Mitt Romney's Mormon religion has never been a disqualifier for the presidency as far as I am concerned. Why should I be any more concerned about a president believing that an angel named Moroni handed down golden tablets to the founder of his religion in the 19th century than I am about a president believing in a religion founded on the idea that a god-man rose from the dead 2,000 years ago? What does disqualify Romney in my view is that he is yet another right-wing religious candidate who wants to further erode the barrier between church and state.
"In recent years," Romney said, "the notion of the separation of church and state has been taken by some well beyond its original meaning. They seek to remove from the public domain any acknowledgment of God. Religion is seen as merely a private affair with no place in public life. It is as if they are intent on establishing a new religion in America--the religion of secularism. They are wrong." By "they," he means everyone who opposes attempts by the politicians from the religious Right to impose their personal beliefs on all Americans.

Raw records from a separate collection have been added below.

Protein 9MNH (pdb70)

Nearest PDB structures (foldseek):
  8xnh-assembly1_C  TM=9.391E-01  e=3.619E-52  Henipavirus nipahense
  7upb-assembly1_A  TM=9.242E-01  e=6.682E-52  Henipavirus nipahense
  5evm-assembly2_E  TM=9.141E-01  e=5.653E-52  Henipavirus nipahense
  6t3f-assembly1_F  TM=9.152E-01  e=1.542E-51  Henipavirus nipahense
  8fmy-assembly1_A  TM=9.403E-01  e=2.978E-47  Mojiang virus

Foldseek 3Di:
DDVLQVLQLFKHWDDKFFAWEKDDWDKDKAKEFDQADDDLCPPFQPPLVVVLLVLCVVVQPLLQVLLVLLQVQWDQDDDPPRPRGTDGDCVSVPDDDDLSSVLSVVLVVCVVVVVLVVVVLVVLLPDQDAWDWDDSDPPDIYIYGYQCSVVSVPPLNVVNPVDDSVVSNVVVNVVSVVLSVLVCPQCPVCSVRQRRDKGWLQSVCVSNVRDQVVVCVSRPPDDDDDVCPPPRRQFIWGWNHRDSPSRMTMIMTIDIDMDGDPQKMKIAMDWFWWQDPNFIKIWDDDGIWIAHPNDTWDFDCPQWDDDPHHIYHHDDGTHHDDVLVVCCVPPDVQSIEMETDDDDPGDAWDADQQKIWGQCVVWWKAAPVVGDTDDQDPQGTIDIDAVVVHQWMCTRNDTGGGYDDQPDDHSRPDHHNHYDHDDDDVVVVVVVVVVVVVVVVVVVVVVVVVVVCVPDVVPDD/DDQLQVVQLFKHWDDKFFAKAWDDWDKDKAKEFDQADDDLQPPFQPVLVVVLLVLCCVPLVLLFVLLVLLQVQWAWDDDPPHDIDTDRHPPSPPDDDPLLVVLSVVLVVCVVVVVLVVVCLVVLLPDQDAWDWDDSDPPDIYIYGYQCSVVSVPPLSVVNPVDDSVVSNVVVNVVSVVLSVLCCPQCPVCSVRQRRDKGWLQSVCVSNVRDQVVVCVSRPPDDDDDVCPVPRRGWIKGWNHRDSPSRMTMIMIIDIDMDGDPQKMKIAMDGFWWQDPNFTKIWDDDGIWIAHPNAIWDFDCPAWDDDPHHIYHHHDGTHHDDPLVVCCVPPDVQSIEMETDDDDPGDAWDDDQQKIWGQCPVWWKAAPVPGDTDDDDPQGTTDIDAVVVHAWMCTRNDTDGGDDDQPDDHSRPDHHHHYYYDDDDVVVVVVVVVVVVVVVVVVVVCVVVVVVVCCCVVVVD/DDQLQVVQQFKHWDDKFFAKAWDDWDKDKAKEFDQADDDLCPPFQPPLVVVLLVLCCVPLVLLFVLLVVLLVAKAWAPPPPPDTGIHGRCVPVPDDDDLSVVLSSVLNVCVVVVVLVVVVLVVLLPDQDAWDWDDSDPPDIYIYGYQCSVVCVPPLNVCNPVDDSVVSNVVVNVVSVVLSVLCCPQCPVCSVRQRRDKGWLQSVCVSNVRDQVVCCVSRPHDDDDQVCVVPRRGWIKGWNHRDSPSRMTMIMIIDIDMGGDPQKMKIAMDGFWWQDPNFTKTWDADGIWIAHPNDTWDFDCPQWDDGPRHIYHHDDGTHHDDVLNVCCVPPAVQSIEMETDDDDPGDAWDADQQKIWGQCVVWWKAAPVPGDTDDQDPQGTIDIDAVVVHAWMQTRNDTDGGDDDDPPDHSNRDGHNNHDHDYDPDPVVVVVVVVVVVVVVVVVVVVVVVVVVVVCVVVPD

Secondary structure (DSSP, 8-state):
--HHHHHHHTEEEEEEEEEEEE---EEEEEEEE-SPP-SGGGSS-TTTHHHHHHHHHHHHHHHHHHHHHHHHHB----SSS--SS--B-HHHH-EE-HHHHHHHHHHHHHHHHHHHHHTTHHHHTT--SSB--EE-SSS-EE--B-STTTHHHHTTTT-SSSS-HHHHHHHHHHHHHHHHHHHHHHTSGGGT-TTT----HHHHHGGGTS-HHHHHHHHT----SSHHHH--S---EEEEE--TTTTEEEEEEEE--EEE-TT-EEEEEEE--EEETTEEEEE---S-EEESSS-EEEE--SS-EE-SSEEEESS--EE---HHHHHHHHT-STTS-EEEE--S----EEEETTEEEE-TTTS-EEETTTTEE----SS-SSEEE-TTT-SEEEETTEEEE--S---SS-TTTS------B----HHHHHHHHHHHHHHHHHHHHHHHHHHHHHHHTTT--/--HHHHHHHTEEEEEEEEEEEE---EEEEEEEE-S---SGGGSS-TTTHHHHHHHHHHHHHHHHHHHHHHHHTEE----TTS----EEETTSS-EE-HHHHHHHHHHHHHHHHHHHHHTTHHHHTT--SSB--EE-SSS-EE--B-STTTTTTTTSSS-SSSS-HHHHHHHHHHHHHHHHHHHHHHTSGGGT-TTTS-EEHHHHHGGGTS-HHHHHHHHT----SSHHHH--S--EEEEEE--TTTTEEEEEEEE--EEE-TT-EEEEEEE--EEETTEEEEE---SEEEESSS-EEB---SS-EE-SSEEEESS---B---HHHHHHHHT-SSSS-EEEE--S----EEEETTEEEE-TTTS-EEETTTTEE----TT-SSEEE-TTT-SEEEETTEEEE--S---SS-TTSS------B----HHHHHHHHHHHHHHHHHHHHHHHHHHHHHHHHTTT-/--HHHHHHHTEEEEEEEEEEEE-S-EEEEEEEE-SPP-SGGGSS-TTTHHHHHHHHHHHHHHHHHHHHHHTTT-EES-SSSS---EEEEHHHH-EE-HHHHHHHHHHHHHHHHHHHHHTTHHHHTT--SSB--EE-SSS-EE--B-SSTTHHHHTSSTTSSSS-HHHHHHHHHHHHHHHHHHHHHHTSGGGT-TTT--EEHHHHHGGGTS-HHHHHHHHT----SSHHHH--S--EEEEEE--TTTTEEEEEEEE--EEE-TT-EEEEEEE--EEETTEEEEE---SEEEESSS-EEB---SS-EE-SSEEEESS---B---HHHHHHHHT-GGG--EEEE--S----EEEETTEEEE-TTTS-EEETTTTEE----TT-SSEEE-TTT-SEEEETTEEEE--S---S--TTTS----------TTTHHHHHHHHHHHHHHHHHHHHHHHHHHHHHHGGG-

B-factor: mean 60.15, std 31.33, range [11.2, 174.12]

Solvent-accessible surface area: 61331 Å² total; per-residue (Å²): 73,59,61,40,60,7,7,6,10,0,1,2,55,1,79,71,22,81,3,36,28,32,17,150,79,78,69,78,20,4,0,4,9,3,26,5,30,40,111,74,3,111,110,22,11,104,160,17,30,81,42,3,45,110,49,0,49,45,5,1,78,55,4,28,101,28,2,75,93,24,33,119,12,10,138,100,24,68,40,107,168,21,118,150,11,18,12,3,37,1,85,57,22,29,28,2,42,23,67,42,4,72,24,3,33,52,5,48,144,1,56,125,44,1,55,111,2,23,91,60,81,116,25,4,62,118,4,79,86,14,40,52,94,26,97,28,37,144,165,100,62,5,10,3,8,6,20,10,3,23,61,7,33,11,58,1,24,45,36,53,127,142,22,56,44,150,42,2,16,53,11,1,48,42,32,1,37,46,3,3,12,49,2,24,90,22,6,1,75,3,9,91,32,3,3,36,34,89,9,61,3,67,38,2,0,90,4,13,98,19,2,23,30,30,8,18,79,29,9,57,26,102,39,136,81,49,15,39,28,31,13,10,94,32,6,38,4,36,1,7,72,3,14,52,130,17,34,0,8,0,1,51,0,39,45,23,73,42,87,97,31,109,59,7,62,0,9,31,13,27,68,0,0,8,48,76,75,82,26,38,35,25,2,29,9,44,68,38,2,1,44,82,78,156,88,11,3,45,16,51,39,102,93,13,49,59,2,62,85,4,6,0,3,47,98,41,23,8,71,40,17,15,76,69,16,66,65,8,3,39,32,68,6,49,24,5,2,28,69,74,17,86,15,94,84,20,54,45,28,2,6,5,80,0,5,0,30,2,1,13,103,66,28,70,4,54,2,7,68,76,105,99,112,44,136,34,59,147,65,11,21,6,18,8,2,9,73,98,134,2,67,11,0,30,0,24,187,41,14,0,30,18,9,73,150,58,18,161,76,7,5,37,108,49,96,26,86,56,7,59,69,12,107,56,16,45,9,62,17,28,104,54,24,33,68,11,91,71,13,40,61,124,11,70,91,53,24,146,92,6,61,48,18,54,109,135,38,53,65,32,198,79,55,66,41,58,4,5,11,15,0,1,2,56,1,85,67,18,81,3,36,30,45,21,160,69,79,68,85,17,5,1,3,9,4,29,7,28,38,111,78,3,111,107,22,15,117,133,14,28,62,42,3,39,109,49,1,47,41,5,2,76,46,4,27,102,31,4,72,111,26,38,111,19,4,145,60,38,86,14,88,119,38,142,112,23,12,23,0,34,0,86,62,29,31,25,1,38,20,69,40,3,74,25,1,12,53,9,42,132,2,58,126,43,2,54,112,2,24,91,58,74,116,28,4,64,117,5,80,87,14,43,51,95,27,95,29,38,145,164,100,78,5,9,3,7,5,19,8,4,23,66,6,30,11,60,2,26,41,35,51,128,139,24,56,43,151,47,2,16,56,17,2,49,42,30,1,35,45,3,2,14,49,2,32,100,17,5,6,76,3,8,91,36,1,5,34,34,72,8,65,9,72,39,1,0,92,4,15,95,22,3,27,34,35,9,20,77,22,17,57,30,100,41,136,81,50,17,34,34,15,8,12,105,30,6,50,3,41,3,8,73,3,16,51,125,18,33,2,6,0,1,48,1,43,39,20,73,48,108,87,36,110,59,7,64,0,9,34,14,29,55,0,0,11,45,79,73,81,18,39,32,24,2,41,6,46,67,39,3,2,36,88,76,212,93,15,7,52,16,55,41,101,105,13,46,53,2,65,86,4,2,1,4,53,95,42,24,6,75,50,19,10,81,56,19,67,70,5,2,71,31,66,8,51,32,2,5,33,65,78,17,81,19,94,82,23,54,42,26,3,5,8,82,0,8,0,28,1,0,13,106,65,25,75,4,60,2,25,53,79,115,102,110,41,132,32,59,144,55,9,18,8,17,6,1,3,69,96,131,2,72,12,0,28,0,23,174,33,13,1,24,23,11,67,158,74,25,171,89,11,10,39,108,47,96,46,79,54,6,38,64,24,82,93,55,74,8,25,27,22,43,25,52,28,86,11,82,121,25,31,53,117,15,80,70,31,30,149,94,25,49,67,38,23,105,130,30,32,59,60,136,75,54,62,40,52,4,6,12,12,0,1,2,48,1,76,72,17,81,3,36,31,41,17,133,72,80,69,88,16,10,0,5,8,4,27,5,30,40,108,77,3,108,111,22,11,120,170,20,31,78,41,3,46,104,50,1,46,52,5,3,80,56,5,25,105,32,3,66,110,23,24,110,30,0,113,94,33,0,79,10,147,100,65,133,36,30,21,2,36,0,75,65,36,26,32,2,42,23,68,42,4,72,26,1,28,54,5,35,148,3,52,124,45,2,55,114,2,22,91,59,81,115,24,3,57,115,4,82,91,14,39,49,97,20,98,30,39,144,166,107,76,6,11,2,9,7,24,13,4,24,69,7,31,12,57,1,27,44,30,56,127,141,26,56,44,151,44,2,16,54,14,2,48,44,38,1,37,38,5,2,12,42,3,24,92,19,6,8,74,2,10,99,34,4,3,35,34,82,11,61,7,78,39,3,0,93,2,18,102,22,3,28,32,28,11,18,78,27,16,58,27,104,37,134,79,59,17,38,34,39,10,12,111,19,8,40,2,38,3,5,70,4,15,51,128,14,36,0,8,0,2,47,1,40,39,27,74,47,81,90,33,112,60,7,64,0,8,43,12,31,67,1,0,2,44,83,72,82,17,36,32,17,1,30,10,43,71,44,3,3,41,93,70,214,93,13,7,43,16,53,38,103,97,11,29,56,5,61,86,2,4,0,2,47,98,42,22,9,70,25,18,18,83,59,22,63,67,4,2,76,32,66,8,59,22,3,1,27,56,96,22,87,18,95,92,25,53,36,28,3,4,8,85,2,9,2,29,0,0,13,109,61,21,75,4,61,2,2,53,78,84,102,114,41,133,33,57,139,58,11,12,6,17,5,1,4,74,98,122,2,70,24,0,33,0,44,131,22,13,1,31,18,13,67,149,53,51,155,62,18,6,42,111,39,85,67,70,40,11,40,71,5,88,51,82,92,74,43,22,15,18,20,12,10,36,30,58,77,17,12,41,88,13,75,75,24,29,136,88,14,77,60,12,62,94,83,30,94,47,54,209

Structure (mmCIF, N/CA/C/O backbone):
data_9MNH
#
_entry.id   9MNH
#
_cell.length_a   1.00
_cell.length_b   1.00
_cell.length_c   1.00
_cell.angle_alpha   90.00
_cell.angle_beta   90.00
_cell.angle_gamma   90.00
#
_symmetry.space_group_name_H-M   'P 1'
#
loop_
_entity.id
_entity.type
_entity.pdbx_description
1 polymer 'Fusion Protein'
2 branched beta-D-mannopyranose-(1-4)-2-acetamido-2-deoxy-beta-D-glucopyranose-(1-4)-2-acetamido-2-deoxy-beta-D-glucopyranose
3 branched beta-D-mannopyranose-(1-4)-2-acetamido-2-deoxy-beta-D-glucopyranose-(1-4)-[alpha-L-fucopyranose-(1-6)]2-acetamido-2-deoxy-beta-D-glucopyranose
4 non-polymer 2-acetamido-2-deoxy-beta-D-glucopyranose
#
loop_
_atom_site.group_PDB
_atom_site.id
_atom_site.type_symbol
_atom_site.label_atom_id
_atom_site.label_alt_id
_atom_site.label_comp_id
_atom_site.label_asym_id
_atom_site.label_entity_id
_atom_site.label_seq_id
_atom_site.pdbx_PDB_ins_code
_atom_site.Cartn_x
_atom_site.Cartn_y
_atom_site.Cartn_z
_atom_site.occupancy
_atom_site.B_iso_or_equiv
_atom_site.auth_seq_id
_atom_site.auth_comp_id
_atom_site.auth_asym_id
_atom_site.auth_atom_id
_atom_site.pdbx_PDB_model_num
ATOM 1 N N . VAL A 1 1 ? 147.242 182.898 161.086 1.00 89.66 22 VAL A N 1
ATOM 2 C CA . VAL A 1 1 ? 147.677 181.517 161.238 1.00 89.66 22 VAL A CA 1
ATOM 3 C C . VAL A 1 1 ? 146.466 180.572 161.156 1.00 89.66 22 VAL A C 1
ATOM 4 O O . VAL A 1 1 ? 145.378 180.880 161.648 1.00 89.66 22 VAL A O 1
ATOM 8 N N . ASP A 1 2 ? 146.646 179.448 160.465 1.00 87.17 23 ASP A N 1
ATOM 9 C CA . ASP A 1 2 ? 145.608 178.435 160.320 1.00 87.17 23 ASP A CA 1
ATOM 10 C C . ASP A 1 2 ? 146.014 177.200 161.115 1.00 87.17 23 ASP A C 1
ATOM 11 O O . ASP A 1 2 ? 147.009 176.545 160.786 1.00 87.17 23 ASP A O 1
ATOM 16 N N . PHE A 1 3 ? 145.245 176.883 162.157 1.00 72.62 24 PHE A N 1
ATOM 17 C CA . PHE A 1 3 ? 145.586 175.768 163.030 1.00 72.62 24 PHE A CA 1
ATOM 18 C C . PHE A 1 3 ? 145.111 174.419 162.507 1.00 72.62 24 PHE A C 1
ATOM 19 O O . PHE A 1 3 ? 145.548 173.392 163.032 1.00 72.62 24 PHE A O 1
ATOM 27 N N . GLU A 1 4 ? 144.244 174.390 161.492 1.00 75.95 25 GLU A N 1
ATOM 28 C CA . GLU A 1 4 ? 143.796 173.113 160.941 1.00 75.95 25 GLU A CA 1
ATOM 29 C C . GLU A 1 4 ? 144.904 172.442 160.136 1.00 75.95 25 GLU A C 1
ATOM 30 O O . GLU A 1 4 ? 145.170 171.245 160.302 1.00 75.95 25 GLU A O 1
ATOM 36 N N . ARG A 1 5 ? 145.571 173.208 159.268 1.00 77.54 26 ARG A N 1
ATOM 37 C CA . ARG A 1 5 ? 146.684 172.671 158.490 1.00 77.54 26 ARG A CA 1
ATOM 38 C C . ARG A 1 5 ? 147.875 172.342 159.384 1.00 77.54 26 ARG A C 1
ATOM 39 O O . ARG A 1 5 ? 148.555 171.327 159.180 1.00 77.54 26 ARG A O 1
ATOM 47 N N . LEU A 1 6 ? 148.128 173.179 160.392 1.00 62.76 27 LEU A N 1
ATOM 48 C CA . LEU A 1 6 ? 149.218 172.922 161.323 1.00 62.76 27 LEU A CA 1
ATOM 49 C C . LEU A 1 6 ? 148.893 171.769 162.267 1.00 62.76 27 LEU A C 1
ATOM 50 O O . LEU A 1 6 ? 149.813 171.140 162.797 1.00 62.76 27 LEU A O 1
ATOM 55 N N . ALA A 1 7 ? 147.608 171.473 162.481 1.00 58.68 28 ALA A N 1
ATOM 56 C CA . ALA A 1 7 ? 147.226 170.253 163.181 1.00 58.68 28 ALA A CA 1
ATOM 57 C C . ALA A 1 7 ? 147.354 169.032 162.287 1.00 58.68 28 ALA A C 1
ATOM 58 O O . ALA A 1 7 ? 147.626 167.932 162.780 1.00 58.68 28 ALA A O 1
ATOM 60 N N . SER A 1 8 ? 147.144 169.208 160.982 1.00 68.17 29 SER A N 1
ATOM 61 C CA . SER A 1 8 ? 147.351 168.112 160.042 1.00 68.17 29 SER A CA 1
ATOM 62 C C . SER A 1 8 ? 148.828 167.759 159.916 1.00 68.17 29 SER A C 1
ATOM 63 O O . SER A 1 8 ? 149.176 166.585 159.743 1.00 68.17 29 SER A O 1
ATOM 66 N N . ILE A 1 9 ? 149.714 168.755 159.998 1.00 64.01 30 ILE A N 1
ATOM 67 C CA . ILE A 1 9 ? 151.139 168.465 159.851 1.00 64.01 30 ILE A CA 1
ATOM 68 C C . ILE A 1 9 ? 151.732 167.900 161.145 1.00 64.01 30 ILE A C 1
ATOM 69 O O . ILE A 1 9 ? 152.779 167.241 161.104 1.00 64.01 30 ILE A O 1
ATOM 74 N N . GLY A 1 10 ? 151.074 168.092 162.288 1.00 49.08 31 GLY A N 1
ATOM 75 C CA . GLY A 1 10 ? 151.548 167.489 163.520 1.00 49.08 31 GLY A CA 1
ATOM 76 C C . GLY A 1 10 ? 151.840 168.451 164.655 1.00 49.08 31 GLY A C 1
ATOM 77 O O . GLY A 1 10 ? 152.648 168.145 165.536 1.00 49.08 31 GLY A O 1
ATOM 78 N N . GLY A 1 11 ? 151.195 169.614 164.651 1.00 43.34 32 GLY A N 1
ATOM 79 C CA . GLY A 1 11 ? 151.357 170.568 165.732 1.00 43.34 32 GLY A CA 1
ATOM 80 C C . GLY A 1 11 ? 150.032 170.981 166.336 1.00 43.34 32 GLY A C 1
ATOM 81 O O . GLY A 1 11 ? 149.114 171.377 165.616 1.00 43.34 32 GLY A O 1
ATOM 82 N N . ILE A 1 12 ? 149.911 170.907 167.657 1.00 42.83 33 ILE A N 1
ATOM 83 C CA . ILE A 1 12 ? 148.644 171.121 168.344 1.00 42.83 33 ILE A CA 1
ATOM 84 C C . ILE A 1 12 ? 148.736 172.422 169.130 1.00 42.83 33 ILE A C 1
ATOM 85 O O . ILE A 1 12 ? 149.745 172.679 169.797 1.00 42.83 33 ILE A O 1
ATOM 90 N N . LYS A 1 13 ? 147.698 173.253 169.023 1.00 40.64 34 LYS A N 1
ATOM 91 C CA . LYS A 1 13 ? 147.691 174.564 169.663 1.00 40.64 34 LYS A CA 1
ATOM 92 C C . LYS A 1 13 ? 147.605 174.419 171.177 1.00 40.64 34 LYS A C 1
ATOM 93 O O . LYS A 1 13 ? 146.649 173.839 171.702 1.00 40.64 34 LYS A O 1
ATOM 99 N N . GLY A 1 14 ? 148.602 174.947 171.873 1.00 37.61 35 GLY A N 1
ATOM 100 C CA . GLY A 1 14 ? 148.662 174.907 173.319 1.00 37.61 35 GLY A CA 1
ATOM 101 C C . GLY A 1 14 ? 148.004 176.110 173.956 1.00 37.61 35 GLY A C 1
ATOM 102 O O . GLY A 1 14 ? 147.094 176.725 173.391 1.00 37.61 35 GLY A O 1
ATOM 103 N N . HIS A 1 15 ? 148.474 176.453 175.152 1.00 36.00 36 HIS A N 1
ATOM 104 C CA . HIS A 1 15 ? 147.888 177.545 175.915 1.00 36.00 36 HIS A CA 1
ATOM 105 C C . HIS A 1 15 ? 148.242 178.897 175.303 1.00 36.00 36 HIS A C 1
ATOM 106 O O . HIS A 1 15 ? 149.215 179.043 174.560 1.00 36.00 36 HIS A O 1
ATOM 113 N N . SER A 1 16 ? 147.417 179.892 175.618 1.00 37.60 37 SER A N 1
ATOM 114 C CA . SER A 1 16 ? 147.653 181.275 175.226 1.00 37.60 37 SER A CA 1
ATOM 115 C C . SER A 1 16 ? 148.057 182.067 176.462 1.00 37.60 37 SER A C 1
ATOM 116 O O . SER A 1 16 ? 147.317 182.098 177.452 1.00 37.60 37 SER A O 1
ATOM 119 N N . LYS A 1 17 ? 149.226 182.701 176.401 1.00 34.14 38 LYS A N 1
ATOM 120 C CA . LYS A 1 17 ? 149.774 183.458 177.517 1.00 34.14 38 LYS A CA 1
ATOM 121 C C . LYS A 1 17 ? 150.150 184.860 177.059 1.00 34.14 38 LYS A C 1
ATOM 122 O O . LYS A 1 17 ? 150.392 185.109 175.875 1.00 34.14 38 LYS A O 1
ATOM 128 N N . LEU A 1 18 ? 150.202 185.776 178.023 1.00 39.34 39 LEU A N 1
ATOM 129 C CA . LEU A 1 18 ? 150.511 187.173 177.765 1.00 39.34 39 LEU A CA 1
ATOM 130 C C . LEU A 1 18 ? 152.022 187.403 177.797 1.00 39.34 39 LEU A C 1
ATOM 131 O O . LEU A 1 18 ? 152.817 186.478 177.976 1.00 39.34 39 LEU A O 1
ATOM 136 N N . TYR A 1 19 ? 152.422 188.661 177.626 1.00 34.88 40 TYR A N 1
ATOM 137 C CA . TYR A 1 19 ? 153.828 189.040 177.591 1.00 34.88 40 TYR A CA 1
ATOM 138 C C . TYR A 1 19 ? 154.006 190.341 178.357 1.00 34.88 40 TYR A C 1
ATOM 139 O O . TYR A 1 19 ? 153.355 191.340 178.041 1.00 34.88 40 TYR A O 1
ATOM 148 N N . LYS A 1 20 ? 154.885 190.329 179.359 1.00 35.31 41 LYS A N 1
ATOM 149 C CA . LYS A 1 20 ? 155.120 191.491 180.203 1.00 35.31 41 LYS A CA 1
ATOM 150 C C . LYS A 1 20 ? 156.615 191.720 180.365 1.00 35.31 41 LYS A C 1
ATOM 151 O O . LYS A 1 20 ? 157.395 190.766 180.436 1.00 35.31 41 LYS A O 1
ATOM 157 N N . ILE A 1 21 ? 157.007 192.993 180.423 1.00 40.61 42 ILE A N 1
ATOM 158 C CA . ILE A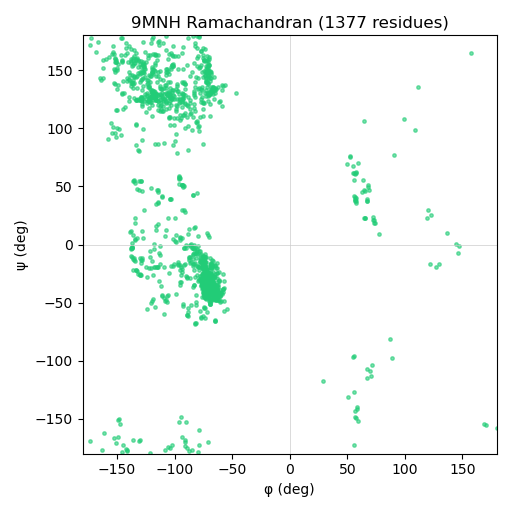 1 21 ? 158.406 193.402 180.465 1.00 40.61 42 ILE A CA 1
ATOM 159 C C . ILE A 1 21 ? 158.636 194.222 181.728 1.00 40.61 42 ILE A C 1
ATOM 160 O O . ILE A 1 21 ? 157.812 195.071 182.084 1.00 40.61 42 ILE A O 1
ATOM 165 N N . LYS A 1 22 ? 159.743 193.954 182.416 1.00 44.57 43 LYS A N 1
ATOM 166 C CA . LYS A 1 22 ? 160.160 194.812 183.517 1.00 44.57 43 LYS A CA 1
ATOM 167 C C . LYS A 1 22 ? 160.652 196.147 182.968 1.00 44.57 43 LYS A C 1
ATOM 168 O O . LYS A 1 22 ? 161.482 196.186 182.055 1.00 44.57 43 LYS A O 1
ATOM 174 N N . GLY A 1 23 ? 160.144 197.241 183.527 1.00 67.93 44 GLY A N 1
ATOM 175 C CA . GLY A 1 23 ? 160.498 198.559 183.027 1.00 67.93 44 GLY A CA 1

Mitt Romney is an utter hypocrite. As governor of Massachusetts, he was pro-choice and
pro-gay rights. He wouldn't have been elected in Massachusetts had he run on a right-wing religious platform. He has only adopted conservative religious policy positions since he started running for the Republican presidential nomination.
"We do not insist on a single strain of religion," he said. "Rather, we welcome our nation's symphony of faith." It is a symphony, of course, that does not include me or anyone else who believes in separation of church and state--the unique combination of secular government and religious liberty that was America's founding gift to its own people and the world.
In his speech, Romney also quoted the fiery Massachusetts patriot Samuel Adams, who spoke in favor of official prayer at the First Continental Congress, in 1774. This was the same Sam Adams who, in 1803, wrote his old friend Thomas Paine and chided him for promoting religious "infidelity" in his great book, The Age of Reason. Paine's reply is a classic of freethought, and I leave you with his words:
"What then," Paine asked, "...is this thing called infidelity? If we go back to your ancestors and mine three or four hundred years ago, for we must have had fathers and grandfathers or we should not be here, we shall find them praying to Saints and Virgins, and believing in purgatory and Transubstantiation, and therefore all of us are infidels according to our forefathers' belief....
"...Every sectary, except the Quakers, had been a persecutor. Those who fled from persecution persecuted in their turn, and it is this that has filled the world with persecution and deluged it with blood."
It is our secular government, our separation of church and state, that has largely preserved America from the rest of the world's experience of bloody religious persecution. Mitt Romney doesn't understand the first thing about the principles of the founding fathers, who combined belief in freedom of conscience for everyone (including those Romney sneeringly dismisses for their secularism) with insistence on a government based not on divine authority but on human reason and the rights of man.
Romney is unfit to be president not because he is a Mormon but because he is yet another pandering politician who denigrates America's separation of church and state and jumps on the right-wing, faith-based bandwagon.